● **EXERCISE AIM**
Below are some entries. Transcribe the lines from the one holding "ATOM 19 O O" to the one holding "ATOM 55 C CA", inclusive, but not the pictures among them.
Segment Open
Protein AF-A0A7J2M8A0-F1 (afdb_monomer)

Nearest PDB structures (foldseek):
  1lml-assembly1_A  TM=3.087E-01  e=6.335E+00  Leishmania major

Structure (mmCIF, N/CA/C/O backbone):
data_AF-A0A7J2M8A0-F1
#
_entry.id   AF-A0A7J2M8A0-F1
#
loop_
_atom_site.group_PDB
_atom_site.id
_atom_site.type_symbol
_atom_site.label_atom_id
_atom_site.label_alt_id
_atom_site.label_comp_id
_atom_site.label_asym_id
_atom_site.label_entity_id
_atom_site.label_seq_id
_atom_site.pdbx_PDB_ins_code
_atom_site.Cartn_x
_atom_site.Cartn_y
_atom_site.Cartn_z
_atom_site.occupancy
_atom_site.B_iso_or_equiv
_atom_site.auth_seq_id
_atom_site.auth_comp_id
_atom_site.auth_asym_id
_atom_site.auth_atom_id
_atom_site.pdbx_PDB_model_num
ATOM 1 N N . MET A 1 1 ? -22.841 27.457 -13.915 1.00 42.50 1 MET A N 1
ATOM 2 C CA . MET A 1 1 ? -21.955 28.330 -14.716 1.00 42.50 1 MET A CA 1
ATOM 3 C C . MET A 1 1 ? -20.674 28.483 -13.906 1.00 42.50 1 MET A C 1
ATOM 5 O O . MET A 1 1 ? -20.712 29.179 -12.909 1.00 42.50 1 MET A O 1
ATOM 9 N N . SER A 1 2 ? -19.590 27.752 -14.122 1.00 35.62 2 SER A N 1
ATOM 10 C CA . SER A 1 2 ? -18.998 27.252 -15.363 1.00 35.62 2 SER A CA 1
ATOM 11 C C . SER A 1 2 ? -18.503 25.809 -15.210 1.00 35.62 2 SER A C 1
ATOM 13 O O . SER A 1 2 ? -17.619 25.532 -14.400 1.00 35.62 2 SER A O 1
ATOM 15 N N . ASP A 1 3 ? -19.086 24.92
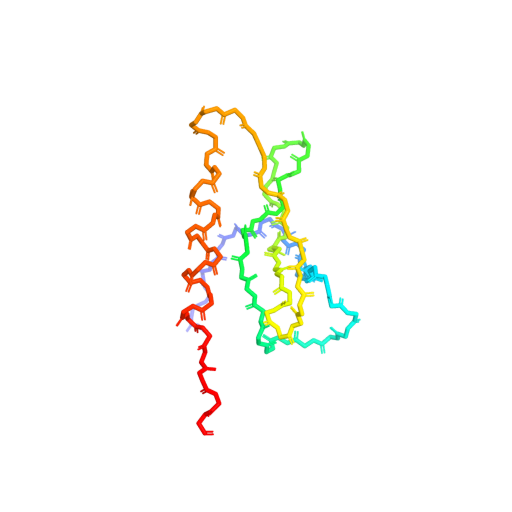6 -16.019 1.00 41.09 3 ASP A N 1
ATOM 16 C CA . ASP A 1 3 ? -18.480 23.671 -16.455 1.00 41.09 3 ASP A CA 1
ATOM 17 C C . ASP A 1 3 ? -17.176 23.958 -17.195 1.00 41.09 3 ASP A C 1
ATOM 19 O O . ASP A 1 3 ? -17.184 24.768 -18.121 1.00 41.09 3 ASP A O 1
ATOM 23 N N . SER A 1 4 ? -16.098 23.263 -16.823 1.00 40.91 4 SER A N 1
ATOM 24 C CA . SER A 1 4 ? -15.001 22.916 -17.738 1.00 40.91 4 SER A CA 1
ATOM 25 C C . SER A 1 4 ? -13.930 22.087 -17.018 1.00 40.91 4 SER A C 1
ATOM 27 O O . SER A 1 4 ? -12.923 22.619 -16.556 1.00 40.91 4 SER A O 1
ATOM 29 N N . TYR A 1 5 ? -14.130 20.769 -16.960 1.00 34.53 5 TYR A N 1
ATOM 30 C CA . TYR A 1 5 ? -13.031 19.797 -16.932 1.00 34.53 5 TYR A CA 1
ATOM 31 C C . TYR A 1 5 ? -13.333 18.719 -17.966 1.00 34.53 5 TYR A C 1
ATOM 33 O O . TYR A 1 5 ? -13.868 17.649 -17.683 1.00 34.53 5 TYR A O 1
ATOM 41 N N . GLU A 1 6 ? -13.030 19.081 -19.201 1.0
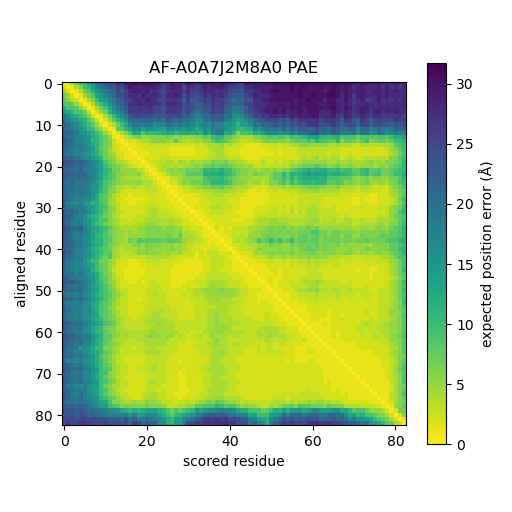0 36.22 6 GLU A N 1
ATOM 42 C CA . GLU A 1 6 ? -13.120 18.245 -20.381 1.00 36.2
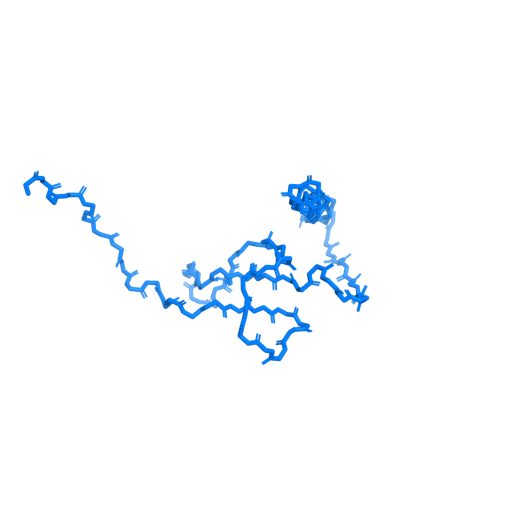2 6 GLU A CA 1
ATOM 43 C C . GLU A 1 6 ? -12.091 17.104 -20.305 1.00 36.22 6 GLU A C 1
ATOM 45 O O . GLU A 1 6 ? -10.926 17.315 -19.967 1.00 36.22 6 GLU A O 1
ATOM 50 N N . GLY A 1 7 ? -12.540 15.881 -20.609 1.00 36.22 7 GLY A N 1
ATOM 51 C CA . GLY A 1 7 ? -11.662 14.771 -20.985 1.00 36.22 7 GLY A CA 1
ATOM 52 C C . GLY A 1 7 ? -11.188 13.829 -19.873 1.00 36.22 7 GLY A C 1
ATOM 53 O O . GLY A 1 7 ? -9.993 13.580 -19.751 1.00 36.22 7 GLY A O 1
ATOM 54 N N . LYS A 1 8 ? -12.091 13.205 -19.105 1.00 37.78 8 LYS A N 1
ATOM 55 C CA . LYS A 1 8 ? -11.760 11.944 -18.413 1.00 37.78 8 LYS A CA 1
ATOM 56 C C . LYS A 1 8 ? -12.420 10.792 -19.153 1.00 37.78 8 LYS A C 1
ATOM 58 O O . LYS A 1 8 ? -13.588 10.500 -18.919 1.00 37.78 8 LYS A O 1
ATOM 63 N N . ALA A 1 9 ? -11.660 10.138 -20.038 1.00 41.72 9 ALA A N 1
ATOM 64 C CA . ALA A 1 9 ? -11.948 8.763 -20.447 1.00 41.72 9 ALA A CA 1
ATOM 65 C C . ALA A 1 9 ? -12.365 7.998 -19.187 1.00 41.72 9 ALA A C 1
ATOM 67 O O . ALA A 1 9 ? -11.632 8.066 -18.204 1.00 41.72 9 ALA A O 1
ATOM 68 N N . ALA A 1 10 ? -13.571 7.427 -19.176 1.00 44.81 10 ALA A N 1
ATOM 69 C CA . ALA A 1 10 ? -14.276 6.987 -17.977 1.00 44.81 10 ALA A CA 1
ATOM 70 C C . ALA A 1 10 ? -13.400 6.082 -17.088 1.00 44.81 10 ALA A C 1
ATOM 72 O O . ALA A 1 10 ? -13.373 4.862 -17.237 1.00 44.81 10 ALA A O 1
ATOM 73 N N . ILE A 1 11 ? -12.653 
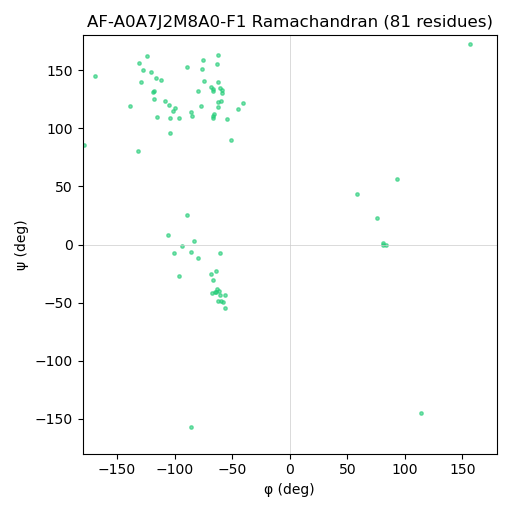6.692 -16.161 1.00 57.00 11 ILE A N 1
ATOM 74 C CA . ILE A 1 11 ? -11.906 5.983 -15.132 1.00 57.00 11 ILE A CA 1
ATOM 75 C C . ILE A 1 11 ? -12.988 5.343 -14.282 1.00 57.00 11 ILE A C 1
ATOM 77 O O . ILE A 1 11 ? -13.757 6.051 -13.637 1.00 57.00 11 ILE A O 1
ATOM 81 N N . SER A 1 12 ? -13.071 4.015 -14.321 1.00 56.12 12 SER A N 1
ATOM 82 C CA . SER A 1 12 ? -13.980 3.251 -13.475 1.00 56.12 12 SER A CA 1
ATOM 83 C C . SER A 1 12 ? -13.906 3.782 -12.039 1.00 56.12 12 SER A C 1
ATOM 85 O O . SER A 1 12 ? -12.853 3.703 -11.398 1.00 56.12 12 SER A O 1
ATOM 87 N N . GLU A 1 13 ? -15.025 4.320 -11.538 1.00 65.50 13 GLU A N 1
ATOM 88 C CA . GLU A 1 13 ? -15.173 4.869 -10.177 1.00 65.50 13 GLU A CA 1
Segment Closed
Segment Open
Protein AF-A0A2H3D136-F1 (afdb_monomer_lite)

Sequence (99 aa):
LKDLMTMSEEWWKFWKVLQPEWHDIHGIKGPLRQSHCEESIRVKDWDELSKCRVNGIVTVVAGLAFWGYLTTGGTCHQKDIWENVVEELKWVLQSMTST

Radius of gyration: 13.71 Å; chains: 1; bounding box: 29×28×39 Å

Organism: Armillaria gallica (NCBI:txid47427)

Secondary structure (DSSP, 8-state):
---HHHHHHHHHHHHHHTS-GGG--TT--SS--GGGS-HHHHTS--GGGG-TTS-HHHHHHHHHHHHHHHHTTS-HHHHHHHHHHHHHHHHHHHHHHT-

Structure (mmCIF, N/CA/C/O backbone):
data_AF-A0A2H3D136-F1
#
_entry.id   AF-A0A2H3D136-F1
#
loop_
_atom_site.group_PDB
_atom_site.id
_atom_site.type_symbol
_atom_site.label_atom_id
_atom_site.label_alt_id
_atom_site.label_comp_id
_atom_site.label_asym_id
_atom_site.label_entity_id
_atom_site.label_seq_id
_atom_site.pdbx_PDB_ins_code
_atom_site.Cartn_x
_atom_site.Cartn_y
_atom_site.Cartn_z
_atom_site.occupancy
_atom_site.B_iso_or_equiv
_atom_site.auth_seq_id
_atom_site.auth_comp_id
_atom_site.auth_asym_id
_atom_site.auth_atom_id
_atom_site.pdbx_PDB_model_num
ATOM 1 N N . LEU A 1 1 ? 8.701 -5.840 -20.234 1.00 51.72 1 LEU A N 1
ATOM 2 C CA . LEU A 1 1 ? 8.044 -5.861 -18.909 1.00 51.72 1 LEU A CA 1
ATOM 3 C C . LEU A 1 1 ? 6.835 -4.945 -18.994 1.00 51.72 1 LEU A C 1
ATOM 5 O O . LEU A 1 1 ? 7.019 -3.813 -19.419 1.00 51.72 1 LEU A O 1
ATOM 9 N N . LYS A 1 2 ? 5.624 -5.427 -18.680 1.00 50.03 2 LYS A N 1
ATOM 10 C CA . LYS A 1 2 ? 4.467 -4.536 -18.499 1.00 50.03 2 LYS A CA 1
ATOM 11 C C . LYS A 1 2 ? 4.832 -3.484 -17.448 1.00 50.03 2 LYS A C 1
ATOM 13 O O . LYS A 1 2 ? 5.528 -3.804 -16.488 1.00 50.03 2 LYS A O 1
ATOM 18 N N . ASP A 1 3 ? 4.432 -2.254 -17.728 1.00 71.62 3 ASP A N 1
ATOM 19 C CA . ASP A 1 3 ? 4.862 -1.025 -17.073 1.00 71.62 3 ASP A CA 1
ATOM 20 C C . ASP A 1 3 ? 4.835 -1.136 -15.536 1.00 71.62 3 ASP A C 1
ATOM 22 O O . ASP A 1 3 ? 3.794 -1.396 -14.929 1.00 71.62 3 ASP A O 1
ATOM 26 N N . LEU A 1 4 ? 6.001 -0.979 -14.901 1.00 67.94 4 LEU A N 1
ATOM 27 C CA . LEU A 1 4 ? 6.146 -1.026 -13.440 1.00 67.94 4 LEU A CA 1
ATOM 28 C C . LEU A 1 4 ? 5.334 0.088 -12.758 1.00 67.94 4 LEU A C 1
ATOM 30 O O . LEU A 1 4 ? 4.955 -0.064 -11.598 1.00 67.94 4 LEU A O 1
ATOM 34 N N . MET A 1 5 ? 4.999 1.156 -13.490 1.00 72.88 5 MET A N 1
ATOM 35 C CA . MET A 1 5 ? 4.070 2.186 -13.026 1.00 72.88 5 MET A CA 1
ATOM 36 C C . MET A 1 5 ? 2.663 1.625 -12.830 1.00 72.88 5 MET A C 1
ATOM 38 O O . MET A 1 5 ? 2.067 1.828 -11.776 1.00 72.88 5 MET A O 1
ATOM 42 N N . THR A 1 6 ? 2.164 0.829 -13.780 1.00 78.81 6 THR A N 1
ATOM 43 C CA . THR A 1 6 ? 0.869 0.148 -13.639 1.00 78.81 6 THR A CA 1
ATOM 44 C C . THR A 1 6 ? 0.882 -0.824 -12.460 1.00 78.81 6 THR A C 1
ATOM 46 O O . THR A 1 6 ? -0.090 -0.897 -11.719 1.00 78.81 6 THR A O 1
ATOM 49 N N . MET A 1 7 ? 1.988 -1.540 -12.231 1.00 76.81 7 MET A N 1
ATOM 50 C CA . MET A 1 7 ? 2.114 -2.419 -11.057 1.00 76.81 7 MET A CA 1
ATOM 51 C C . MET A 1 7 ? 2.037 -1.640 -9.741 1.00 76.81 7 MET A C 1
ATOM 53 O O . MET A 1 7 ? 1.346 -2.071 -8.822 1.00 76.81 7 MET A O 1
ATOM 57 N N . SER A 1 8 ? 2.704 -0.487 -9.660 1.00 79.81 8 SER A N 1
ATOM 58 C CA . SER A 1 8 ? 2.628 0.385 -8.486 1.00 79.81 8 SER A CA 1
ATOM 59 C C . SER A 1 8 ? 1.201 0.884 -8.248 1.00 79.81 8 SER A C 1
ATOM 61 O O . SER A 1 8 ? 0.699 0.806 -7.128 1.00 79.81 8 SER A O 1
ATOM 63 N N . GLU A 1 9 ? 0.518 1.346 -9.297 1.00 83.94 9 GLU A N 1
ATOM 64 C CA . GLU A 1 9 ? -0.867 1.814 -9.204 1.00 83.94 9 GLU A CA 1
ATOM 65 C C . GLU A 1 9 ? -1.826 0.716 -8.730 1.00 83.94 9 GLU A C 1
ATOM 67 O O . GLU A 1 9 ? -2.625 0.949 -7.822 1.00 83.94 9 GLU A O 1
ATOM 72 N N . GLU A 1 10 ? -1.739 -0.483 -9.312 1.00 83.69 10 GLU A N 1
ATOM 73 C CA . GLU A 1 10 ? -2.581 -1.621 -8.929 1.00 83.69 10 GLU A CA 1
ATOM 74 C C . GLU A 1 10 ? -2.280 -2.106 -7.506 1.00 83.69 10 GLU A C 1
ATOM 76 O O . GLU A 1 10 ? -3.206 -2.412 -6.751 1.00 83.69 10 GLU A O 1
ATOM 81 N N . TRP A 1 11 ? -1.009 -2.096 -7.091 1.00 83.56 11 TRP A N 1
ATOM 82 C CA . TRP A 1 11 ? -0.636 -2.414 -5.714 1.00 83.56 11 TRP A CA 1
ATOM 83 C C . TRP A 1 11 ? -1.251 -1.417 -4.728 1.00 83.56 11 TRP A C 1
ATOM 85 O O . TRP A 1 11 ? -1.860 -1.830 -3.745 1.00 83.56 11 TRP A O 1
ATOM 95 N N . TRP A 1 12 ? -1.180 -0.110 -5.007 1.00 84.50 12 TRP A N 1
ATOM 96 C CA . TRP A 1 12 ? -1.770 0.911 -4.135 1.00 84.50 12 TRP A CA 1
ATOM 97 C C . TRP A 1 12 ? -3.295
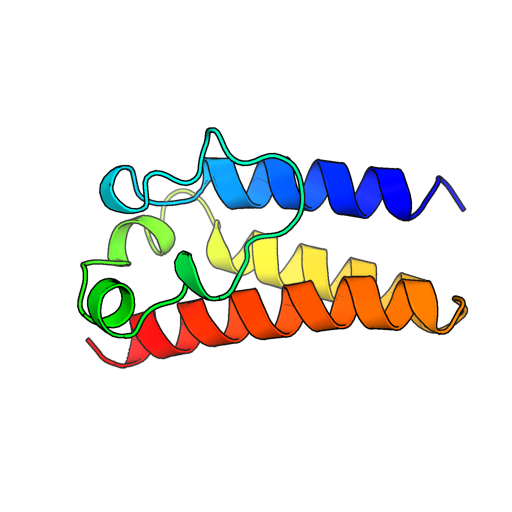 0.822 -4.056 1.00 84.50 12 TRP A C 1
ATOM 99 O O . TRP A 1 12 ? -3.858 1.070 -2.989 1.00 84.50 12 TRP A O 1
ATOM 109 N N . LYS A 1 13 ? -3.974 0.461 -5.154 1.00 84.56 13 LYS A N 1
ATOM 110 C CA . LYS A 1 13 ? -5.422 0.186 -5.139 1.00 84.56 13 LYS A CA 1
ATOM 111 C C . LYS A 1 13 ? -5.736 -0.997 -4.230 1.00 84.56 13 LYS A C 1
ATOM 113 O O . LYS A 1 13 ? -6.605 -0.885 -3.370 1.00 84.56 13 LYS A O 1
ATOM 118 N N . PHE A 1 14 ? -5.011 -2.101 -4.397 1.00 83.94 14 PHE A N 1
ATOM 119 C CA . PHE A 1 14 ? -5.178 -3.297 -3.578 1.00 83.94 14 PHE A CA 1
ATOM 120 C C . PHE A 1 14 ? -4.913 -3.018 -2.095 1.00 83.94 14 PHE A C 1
Segment Closed
● **THE ANSWER**
ATOM 19 O O . ASP A 1 3 ? -17.184 24.768 -18.121 1.00 41.09 3 ASP A O 1
ATOM 23 N N . SER A 1 4 ? -16.098 23.263 -16.823 1.00 40.91 4 SER A N 1
ATOM 24 C CA . SER A 1 4 ? -15.001 22.916 -17.738 1.00 40.91 4 SER A CA 1
ATOM 25 C C . SER A 1 4 ? -13.930 22.087 -17.018 1.00 40.91 4 SER A C 1
ATOM 27 O O . SER A 1 4 ? -12.923 22.619 -16.556 1.00 40.91 4 SER A O 1
ATOM 29 N N . TYR A 1 5 ? -14.130 20.769 -16.960 1.00 34.53 5 TYR A N 1
ATOM 30 C CA . TYR A 1 5 ? -13.031 19.797 -16.932 1.00 34.53 5 TYR A CA 1
ATOM 31 C C . TYR A 1 5 ? -13.333 18.719 -17.966 1.00 34.53 5 TYR A C 1
ATOM 33 O O . TYR A 1 5 ? -13.868 17.649 -17.683 1.00 34.53 5 TYR A O 1
ATOM 41 N N . GLU A 1 6 ? -13.030 19.081 -19.201 1.0
0 36.22 6 GLU A N 1
ATOM 42 C CA . GLU A 1 6 ? -13.120 18.245 -20.381 1.00 36.2
2 6 GLU A CA 1
ATOM 43 C C . GLU A 1 6 ? -12.091 17.104 -20.305 1.00 36.22 6 GLU A C 1
ATOM 45 O O . GLU A 1 6 ? -10.926 17.315 -19.967 1.00 36.22 6 GLU A O 1
ATOM 50 N N . GLY A 1 7 ? -12.540 15.881 -20.609 1.00 36.22 7 GLY A N 1
ATOM 51 C CA . GLY A 1 7 ? -11.662 14.771 -20.985 1.00 36.22 7 GLY A CA 1
ATOM 52 C C . GLY A 1 7 ? -11.188 13.829 -19.873 1.00 36.22 7 GLY A C 1
ATOM 53 O O . GLY A 1 7 ? -9.993 13.580 -19.751 1.00 36.22 7 GLY A O 1
ATOM 54 N N . LYS A 1 8 ? -12.091 13.205 -19.105 1.00 37.78 8 LYS A N 1
ATOM 55 C CA . LYS A 1 8 ? -11.760 11.944 -18.413 1.00 37.78 8 LYS A CA 1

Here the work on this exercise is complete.